[Problem description]: From the entries below, return every line that includes the word "Protein".

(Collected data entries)
== == ==

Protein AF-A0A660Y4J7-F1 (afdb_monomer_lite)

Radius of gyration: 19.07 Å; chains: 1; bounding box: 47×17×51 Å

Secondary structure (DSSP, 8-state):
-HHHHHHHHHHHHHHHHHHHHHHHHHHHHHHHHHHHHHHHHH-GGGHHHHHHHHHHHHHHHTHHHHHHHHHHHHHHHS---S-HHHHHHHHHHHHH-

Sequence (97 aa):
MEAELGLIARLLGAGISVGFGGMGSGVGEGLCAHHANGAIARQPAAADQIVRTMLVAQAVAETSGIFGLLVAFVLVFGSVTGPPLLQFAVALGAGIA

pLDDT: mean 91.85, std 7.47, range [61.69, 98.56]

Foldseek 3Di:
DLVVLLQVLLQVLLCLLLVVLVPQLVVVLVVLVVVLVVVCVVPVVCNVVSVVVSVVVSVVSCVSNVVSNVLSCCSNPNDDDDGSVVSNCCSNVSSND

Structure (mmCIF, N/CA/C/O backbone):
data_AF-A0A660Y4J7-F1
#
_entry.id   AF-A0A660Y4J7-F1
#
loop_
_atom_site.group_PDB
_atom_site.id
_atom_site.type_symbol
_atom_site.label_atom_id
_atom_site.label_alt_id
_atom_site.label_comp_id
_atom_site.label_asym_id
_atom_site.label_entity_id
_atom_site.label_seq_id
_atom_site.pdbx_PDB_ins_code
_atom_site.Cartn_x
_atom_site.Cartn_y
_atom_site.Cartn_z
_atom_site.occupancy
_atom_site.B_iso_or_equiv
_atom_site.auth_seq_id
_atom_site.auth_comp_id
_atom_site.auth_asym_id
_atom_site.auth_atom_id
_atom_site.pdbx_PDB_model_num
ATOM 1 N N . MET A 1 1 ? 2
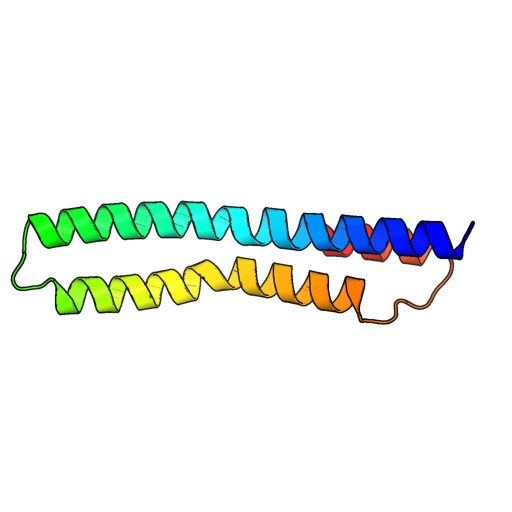7.487 0.272 -20.634 1.00 61.69 1 MET A N 1
ATOM 2 C CA . MET A 1 1 ? 26.878 1.616 -20.605 1.00 61.69 1 MET A CA 1
ATOM 3 C C . MET A 1 1 ? 25.384 1.593 -20.933 1.00 61.69 1 MET A C 1
ATOM 5 O O . MET A 1 1 ? 24.608 1.799 -20.015 1.00 61.69 1 MET A O 1
ATOM 9 N N . GLU A 1 2 ? 24.940 1.258 -22.154 1.00 65.12 2 GLU A N 1
ATOM 10 C CA . GLU A 1 2 ? 23.492 1.267 -22.495 1.00 65.12 2 GLU A CA 1
ATOM 11 C C . GLU A 1 2 ? 22.641 0.290 -21.655 1.00 65.12 2 GLU A C 1
ATOM 13 O O . GLU A 1 2 ? 21.550 0.631 -21.203 1.00 65.12 2 GLU A O 1
ATOM 18 N N . ALA A 1 3 ? 23.161 -0.912 -21.379 1.00 70.12 3 ALA A N 1
ATOM 19 C CA . ALA A 1 3 ? 22.476 -1.902 -20.541 1.00 70.12 3 ALA A CA 1
ATOM 20 C C . ALA A 1 3 ? 22.413 -1.503 -19.050 1.00 70.12 3 ALA A C 1
ATOM 22 O O . ALA A 1 3 ? 21.457 -1.848 -18.359 1.00 70.12 3 ALA A O 1
ATOM 23 N N . GLU A 1 4 ? 23.403 -0.753 -18.554 1.00 80.62 4 GLU A N 1
ATOM 24 C CA . GLU A 1 4 ? 23.404 -0.238 -17.176 1.00 80.62 4 GLU A CA 1
ATOM 25 C C . GLU A 1 4 ? 22.391 0.889 -17.001 1.00 80.62 4 GLU A C 1
ATOM 27 O O . GLU A 1 4 ? 21.682 0.918 -16.000 1.00 80.62 4 GLU A O 1
ATOM 32 N N . LEU A 1 5 ? 22.279 1.789 -17.984 1.00 81.44 5 LEU A N 1
ATOM 33 C CA . LEU A 1 5 ? 21.344 2.910 -17.917 1.00 81.44 5 LEU A CA 1
ATOM 34 C C . LEU A 1 5 ? 19.889 2.428 -17.833 1.00 81.44 5 LEU A C 1
ATOM 36 O O . LEU A 1 5 ? 19.121 2.915 -17.002 1.00 81.44 5 LEU A O 1
ATOM 40 N N . GLY A 1 6 ? 19.528 1.433 -18.650 1.00 83.00 6 GLY A N 1
ATOM 41 C CA . GLY A 1 6 ? 18.205 0.810 -18.598 1.00 83.00 6 GLY A CA 1
ATOM 42 C C . GLY A 1 6 ? 17.927 0.132 -17.253 1.00 83.00 6 GLY A C 1
ATOM 43 O O . GLY A 1 6 ? 16.833 0.270 -16.709 1.00 83.00 6 GLY A O 1
ATOM 44 N N . LEU A 1 7 ? 18.919 -0.553 -16.675 1.00 85.81 7 LEU A N 1
ATOM 45 C CA . LEU A 1 7 ? 18.782 -1.192 -15.364 1.00 85.81 7 LEU A CA 1
ATOM 46 C C . LEU A 1 7 ? 18.578 -0.166 -14.240 1.00 85.81 7 LEU A C 1
ATOM 48 O O . LEU A 1 7 ? 17.660 -0.318 -13.437 1.00 85.81 7 LEU A O 1
ATOM 52 N N . ILE A 1 8 ? 19.386 0.897 -14.206 1.00 89.25 8 ILE A N 1
ATOM 53 C CA . ILE A 1 8 ? 19.282 1.960 -13.195 1.00 89.25 8 ILE A CA 1
ATOM 54 C C . ILE A 1 8 ? 17.895 2.610 -13.242 1.00 89.25 8 ILE A C 1
ATOM 56 O O . ILE A 1 8 ? 17.253 2.769 -12.203 1.00 89.25 8 ILE A O 1
ATOM 60 N N . ALA A 1 9 ? 17.399 2.930 -14.440 1.00 89.50 9 ALA A N 1
ATOM 61 C CA . ALA A 1 9 ? 16.081 3.536 -14.614 1.00 89.50 9 ALA A CA 1
ATOM 62 C C . ALA A 1 9 ? 14.947 2.632 -14.114 1.00 89.50 9 ALA A C 1
ATOM 64 O O . ALA A 1 9 ? 14.013 3.110 -13.477 1.00 89.50 9 ALA A O 1
ATOM 65 N N . ARG A 1 10 ? 15.042 1.320 -14.362 1.00 91.56 10 ARG A N 1
ATOM 66 C CA . ARG A 1 10 ? 14.052 0.327 -13.914 1.00 91.56 10 ARG A CA 1
ATOM 67 C C . ARG A 1 10 ? 14.024 0.184 -12.398 1.00 91.56 10 ARG A C 1
ATOM 69 O O . ARG A 1 10 ? 12.942 0.131 -11.823 1.00 91.56 10 ARG A O 1
ATOM 76 N N . LEU A 1 11 ? 15.189 0.168 -11.751 1.00 93.25 11 LEU A N 1
ATOM 77 C CA . LEU A 1 11 ? 15.282 0.100 -10.291 1.00 93.25 11 LEU A CA 1
ATOM 78 C C . LEU A 1 11 ? 14.761 1.383 -9.627 1.00 93.25 11 LEU A C 1
ATOM 80 O O . LEU A 1 11 ? 14.027 1.306 -8.644 1.00 93.25 11 LEU A O 1
ATOM 84 N N . LEU A 1 12 ? 15.083 2.553 -10.189 1.00 93.88 12 LEU A N 1
ATOM 85 C CA . LEU A 1 12 ? 14.552 3.832 -9.712 1.00 93.88 12 LEU A CA 1
ATOM 86 C C . LEU A 1 12 ? 13.035 3.919 -9.902 1.00 93.88 12 LEU A C 1
ATOM 88 O O . LEU A 1 12 ? 12.324 4.222 -8.947 1.00 93.88 12 LEU A O 1
ATOM 92 N N . GLY A 1 13 ? 12.532 3.607 -11.098 1.00 93.50 13 GLY A N 1
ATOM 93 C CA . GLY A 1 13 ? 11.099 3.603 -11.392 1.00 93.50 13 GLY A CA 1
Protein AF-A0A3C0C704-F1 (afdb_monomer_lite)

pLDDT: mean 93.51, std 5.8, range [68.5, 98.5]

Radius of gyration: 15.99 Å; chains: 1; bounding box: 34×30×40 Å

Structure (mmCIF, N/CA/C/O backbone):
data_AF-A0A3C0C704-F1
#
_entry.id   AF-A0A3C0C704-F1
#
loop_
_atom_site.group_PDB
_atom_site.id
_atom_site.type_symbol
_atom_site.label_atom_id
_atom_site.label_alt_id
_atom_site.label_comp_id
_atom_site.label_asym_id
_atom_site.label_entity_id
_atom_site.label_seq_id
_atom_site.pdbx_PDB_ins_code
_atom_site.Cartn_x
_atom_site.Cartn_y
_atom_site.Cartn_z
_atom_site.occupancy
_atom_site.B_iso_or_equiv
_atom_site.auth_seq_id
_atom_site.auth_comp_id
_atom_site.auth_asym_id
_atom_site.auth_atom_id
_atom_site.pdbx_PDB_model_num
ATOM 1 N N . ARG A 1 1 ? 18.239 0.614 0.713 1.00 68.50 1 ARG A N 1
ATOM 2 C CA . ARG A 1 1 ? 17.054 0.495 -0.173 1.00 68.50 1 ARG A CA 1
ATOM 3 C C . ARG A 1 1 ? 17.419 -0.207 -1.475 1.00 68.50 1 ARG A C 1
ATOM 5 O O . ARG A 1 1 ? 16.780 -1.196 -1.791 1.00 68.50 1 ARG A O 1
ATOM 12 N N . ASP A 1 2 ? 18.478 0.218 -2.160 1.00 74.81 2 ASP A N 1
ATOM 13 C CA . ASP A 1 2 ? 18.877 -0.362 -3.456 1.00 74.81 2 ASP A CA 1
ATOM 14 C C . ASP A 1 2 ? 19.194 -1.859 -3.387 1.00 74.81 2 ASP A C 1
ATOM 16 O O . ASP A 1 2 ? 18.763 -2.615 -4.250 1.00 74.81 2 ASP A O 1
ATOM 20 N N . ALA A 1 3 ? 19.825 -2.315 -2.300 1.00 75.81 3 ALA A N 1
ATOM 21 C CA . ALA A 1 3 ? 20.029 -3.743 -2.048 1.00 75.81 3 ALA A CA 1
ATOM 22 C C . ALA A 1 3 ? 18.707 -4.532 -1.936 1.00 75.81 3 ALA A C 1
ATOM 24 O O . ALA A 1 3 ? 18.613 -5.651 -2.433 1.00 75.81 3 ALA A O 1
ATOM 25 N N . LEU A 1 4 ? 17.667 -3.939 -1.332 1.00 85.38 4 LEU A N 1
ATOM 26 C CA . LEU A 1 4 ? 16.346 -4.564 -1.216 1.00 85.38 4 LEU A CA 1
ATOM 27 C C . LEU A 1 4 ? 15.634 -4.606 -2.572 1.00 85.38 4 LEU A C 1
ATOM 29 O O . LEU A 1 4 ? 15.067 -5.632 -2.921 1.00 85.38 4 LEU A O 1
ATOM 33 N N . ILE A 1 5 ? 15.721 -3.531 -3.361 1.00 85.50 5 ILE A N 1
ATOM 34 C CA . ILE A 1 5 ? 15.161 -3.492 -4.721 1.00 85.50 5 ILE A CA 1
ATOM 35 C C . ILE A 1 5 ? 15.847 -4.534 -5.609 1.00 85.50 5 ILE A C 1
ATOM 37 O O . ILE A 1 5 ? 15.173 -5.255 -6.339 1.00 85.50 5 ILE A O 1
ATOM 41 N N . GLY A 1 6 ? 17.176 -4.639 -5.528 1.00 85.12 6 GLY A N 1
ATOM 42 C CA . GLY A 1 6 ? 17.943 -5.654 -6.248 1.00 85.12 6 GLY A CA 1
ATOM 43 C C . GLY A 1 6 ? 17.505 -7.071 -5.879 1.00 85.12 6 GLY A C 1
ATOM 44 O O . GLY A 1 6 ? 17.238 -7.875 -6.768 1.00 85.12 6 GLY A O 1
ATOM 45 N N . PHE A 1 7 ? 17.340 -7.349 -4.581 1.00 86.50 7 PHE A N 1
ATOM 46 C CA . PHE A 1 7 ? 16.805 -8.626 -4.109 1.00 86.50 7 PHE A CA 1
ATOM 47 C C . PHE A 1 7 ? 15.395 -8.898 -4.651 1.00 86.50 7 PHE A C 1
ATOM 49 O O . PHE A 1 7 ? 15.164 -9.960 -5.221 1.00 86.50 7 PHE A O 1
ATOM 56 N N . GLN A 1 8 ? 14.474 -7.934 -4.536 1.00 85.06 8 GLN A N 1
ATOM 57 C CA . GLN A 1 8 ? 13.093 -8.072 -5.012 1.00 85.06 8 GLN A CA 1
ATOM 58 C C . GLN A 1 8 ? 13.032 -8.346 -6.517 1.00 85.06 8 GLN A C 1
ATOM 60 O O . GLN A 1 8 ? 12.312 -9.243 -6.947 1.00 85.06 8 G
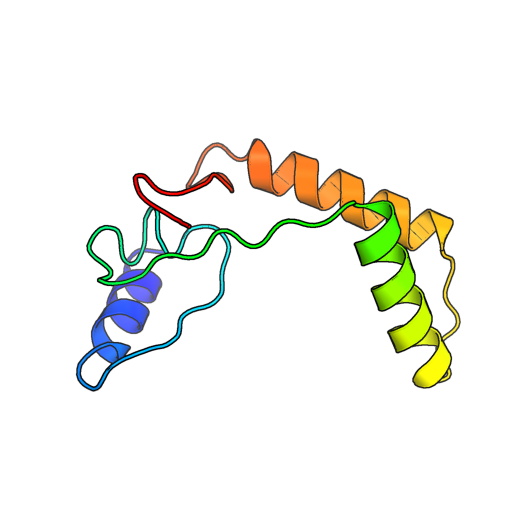LN A O 1
ATOM 65 N N . ARG A 1 9 ? 13.823 -7.624 -7.319 1.00 85.81 9 ARG A N 1
ATOM 66 C CA . ARG A 1 9 ? 13.892 -7.838 -8.772 1.00 85.81 9 ARG A CA 1
ATOM 67 C C . ARG A 1 9 ? 14.456 -9.208 -9.135 1.00 85.81 9 ARG A C 1
ATOM 69 O O . ARG A 1 9 ? 13.976 -9.819 -10.082 1.00 85.81 9 ARG A O 1
ATOM 76 N N . GLY A 1 10 ? 15.412 -9.713 -8.357 1.00 86.19 10 GLY A N 1
ATOM 77 C CA . GLY A 1 10 ? 15.965 -11.055 -8.537 1.00 86.19 10 GLY A CA 1
ATOM 78 C C . GLY A 1 10 ? 14.954 -12.187 -8.321 1.00 86.19 10 GLY A C 1
ATOM 79 O O . GLY A 1 10 ? 15.167 -13.274 -8.838 1.00 86.19 10 GLY A O 1
ATOM 80 N N . GLN A 1 11 ? 13.850 -11.946 -7.604 1.00 85.25 11 GLN A N 1
ATOM 81 C CA . GLN A 1 11 ? 12.794 -12.947 -7.381 1.00 85.25 11 GLN A CA 1
ATOM 82 C C . GLN A 1 11 ? 11.794 -13.048 -8.546 1.00 85.25 11 GLN A C 1
ATOM 84 O O . GLN A 1 11 ? 10.970 -13.954 -8.561 1.00 85.2
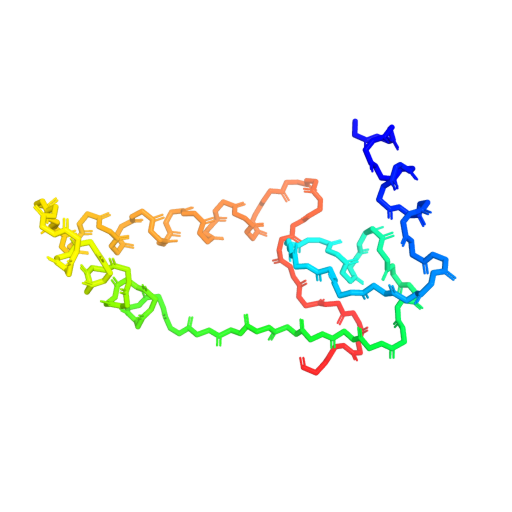5 11 GLN A O 1
ATOM 89 N N . ALA A 1 12 ? 11.826 -12.127 -9.516 1.00 85.25 12 ALA A N 1
ATOM 90 C CA . ALA A 1 12 ? 10.813 -12.056 -10.571 1.00 85.25 12 ALA A CA 1
ATOM 91 C C . ALA A 1 12 ? 11.037 -13.031 -11.748 1.00 85.25 12 ALA A C 1
ATOM 93 O O . ALA A 1 12 ? 10.223 -13.064 -12.667 1.00 85.25 12 ALA A O 1
ATOM 94 N N . SER A 1 13 ? 12.115 -13.826 -11.745 1.00 77.94 13 SER A N 1
ATOM 95 C CA . SER A 1 13 ? 12.524 -14.657 -12.889 1.00 77.94 13 SER A CA 1
ATOM 96 C C . SER A 1 13 ? 11.556 -15.786 -13.263 1.00 77.94 13 SER A C 1
ATOM 98 O O . SER A 1 13 ? 11.578 -16.225 -14.407 1.00 77.94 13 SER A O 1
ATOM 100 N N . GLU A 1 14 ? 10.709 -16.247 -12.339 1.00 81.12 14 GLU A N 1
ATOM 101 C CA . GLU A 1 14 ? 9.712 -17.311 -12.582 1.00 81.12 14 GLU A CA 1
ATOM 102 C C . GLU A 1 14 ? 8.262 -16.787 -12.583 1.00 81.12 14 GLU A C 1
ATOM 104 O O . GLU A 1 14 ? 7.307 -17.561 -12.547 1.00 81.12 14 GLU A O 1
ATOM 109 N N . GLY A 1 15 ? 8.088 -15.462 -12.651 1.00 86.19 15 GLY A N 1
ATOM 110 C CA . GLY A 1 15 ? 6.808 -14.797 -12.417 1.00 86.19 15 GLY A CA 1
ATOM 111 C C . GLY A 1 15 ? 6.590 -14.489 -10.933 1.00 86.19 15 GLY A C 1
ATOM 112 O O . GLY A 1 15 ? 7.001 -15.236 -10.047 1.00 86.19 15 GLY A O 1
ATOM 113 N N . LEU A 1 16 ? 5.971 -13.342 -10.647 1.00 92.06 16 LEU A N 1
ATOM 114 C CA . LEU A 1 16 ? 5.844 -12.816 -9.288 1.00 92.06 16 LEU A CA 1
ATOM 115 C C . LEU A 1 16 ? 4.562 -11.998 -9.135 1.00 92.06 16 LEU A C 1
ATOM 117 O O . LEU A 1 16 ? 4.290 -11.103 -9.933 1.00 92.06 16 LEU A O 1
ATOM 121 N N . VAL A 1 17 ? 3.827 -12.246 -8.051 1.00 93.94 17 VAL A N 1
ATOM 122 C CA . VAL A 1 17 ? 2.807 -11.319 -7.549 1.00 93.94 17 VAL A CA 1
ATOM 123 C C . VAL A 1 17 ? 3.424 -10.526 -6.404 1.00 93.94 17 VAL A C 1
ATOM 125 O O . VAL A 1 17 ? 3.754 -11.088 -5.361 1.00 93.94 17 VAL A O 1
ATOM 128 N N . ALA A 1 18 ? 3.603 -9.222 -6.608 1.00 94.19 18 ALA A N 1
ATOM 129 C CA . ALA A 1 18 ? 4.158 -8.316 -5.610 1.00 94.19 18 ALA A CA 1
ATOM 130 C C . ALA A 1 18 ? 3.069 -7.379 -5.070 1.00 94.19 18 ALA A C 1
ATOM 132 O O . ALA A 1 18 ? 2.433 -6.661 -5.839 1.00 94.19 18 ALA A O 1
ATOM 133 N N . ASP A 1 19 ? 2.898 -7.351 -3.747 1.00 94.88 19 ASP A N 1
ATOM 134 C CA . ASP A 1 19 ? 2.040 -6.394 -3.041 1.00 94.88 19 ASP A CA 1
ATOM 135 C C . ASP A 1 19 ? 2.905 -5.378 -2.278 1.00 94.88 19 ASP A C 1
ATOM 137 O O . ASP A 1 19 ? 3.901 -5.723 -1.637 1.00 94.88 19 ASP A O 1
ATOM 141 N N . GLY A 1 20 ? 2.546 -4.101 -2.373 1.00 93.06 20 GLY A N 1
ATOM 142 C CA . GLY A 1 20 ? 3.263 -3.001 -1.745 1.00 93.06 20 GLY A CA 1
ATOM 143 C C . GLY A 1 20 ? 2.802 -1.633 -2.243 1.00 93.06 20 GLY A C 1
ATOM 144 O O . GLY A 1 20 ? 1.897 -1.509 -3.062 1.00 93.06 20 GLY A O 1
ATOM 145 N N . ARG A 1 21 ? 3.430 -0.569 -1.733 1.00 94.56 21 ARG A N 1
ATOM 146 C CA . ARG A 1 21 ? 3.017 0.824 -2.003 1.00 94.56 21 ARG A CA 1
ATOM 147 C C . ARG A 1 21 ? 3.588 1.406 -3.297 1.00 94.56 21 ARG A C 1
ATOM 149 O O . ARG A 1 21 ? 2.948 2.246 -3.915 1.00 94.56 21 ARG A O 1
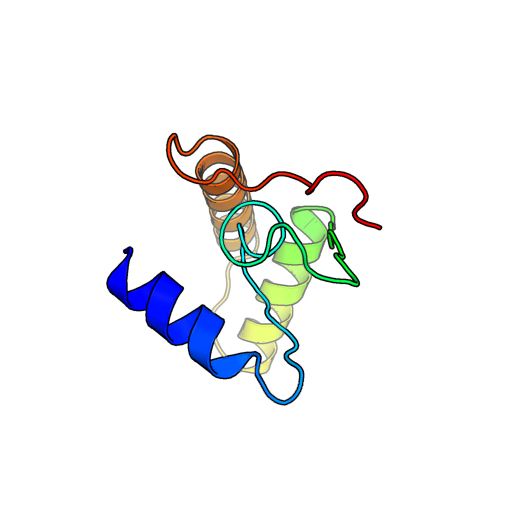
ATOM 156 N N . ASP A 1 22 ? 4.785 0.977 -3.687 1.00 94.38 22 ASP A N 1
ATOM 157 C CA . ASP A 1 22 ? 5.561 1.512 -4.813 1.00 94.38 22 ASP A CA 1
ATOM 158 C C . ASP A 1 22 ? 6.002 0.424 -5.808 1.00 94.38 22 ASP A C 1
ATOM 160 O O . ASP A 1 22 ? 6.968 0.597 -6.556 1.00 94.38 22 ASP A O 1
ATOM 164 N N . MET A 1 23 ? 5.293 -0.711 -5.831 1.00 95.56 23 MET A N 1
ATOM 165 C CA . MET A 1 23 ? 5.650 -1.850 -6.683 1.00 95.56 23 MET A CA 1
ATOM 166 C C . MET A 1 23 ? 5.550 -1.491 -8.166 1.00 95.56 23 MET A C 1
ATOM 168 O O . MET A 1 23 ? 6.530 -1.634 -8.883 1.00 95.56 23 MET A O 1
ATOM 172 N N . GLY A 1 24 ? 4.417 -0.950 -8.620 1.00 94.81 24 GLY A N 1
ATOM 173 C CA . GLY A 1 24 ? 4.220 -0.592 -10.031 1.00 94.81 24 GLY A CA 1
ATOM 174 C C . GLY A 1 24 ? 4.833 0.749 -10.458 1.00 94.81 24 GLY A C 1
ATOM 175 O O . GLY A 1 24 ? 4.879 1.035 -11.652 1.00 94.81 24 GLY A O 1
ATOM 176 N N . THR A 1 25 ? 5.272 1.584 -9.508 1.00 94.75 25 THR A N 1
ATOM 177 C CA . THR A 1 25 ? 5.842 2.918 -9.776 1.00 94.75 25 THR A CA 1
ATOM 178 C C . THR A 1 25 ? 7.363 2.956 -9.670 1.00 94.75 25 THR A C 1
ATOM 180 O O . THR A 1 25 ? 7.987 3.729 -10.392 1.00 94.7
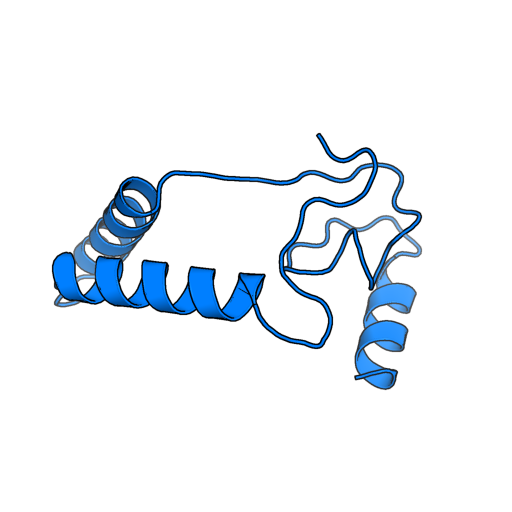5 25 THR A O 1
ATOM 183 N N . VAL A 1 26 ? 7.973 2.153 -8.788 1.00 93.44 26 VAL A N 1
ATOM 184 C CA . VAL A 1 26 ? 9.420 2.210 -8.519 1.00 93.44 26 VAL A CA 1
ATOM 185 C C . VAL A 1 26 ? 10.106 0.853 -8.646 1.00 93.44 26 VAL A C 1
ATOM 187 O O . VAL A 1 26 ? 11.149 0.759 -9.297 1.00 93.44 26 VAL A O 1
ATOM 190 N N . VAL A 1 27 ? 9.571 -0.202 -8.027 1.00 93.56 27 VAL A N 1
ATOM 191 C CA . VAL A 1 27 ? 10.274 -1.499 -7.990 1.00 93.56 27 VAL A CA 1
ATOM 192 C C . 
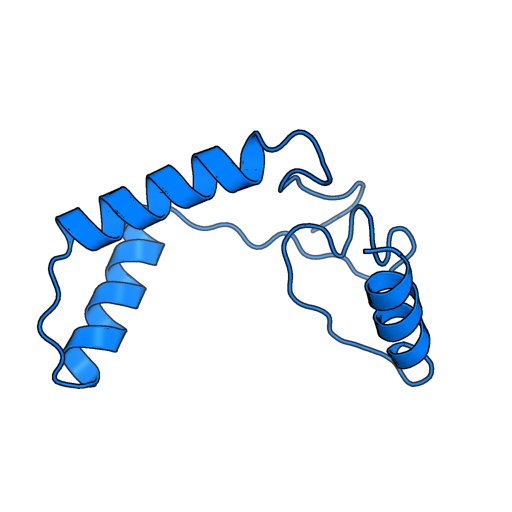VAL A 1 27 ? 10.184 -2.214 -9.340 1.00 93.56 27 VAL A C 1
ATOM 194 O O . VAL A 1 27 ? 11.221 -2.573 -9.899 1.00 93.56 27 VAL A O 1
ATOM 197 N N . PHE A 1 28 ? 8.980 -2.323 -9.897 1.00 94.56 28 PHE A N 1
ATOM 198 C CA . PHE A 1 28 ? 8.641 -2.976 -11.164 1.00 94.56 28 PHE A CA 1
ATOM 199 C C . PHE A 1 28 ? 7.850 -2.023 -12.085 1.00 94.56 28 PHE A C 1
ATOM 201 O O . PHE A 1 28 ? 6.670 -2.254 -12.367 1.00 94.56 28 PHE A O 1
ATOM 208 N N . PRO A 1 29 ? 8.471 -0.926 -12.562 1.00 94.31 29 PRO A N 1
ATOM 209 C CA . PRO A 1 29 ? 7.807 0.030 -13.448 1.00 94.31 29 PRO A CA 1
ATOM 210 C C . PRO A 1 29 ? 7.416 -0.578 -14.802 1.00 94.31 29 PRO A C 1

== == ==

[Your solution]:
Protein AF-A0A660Y4J7-F1 (afdb_monomer_lite)
Protein AF-A0A3C0C704-F1 (afdb_monomer_lite)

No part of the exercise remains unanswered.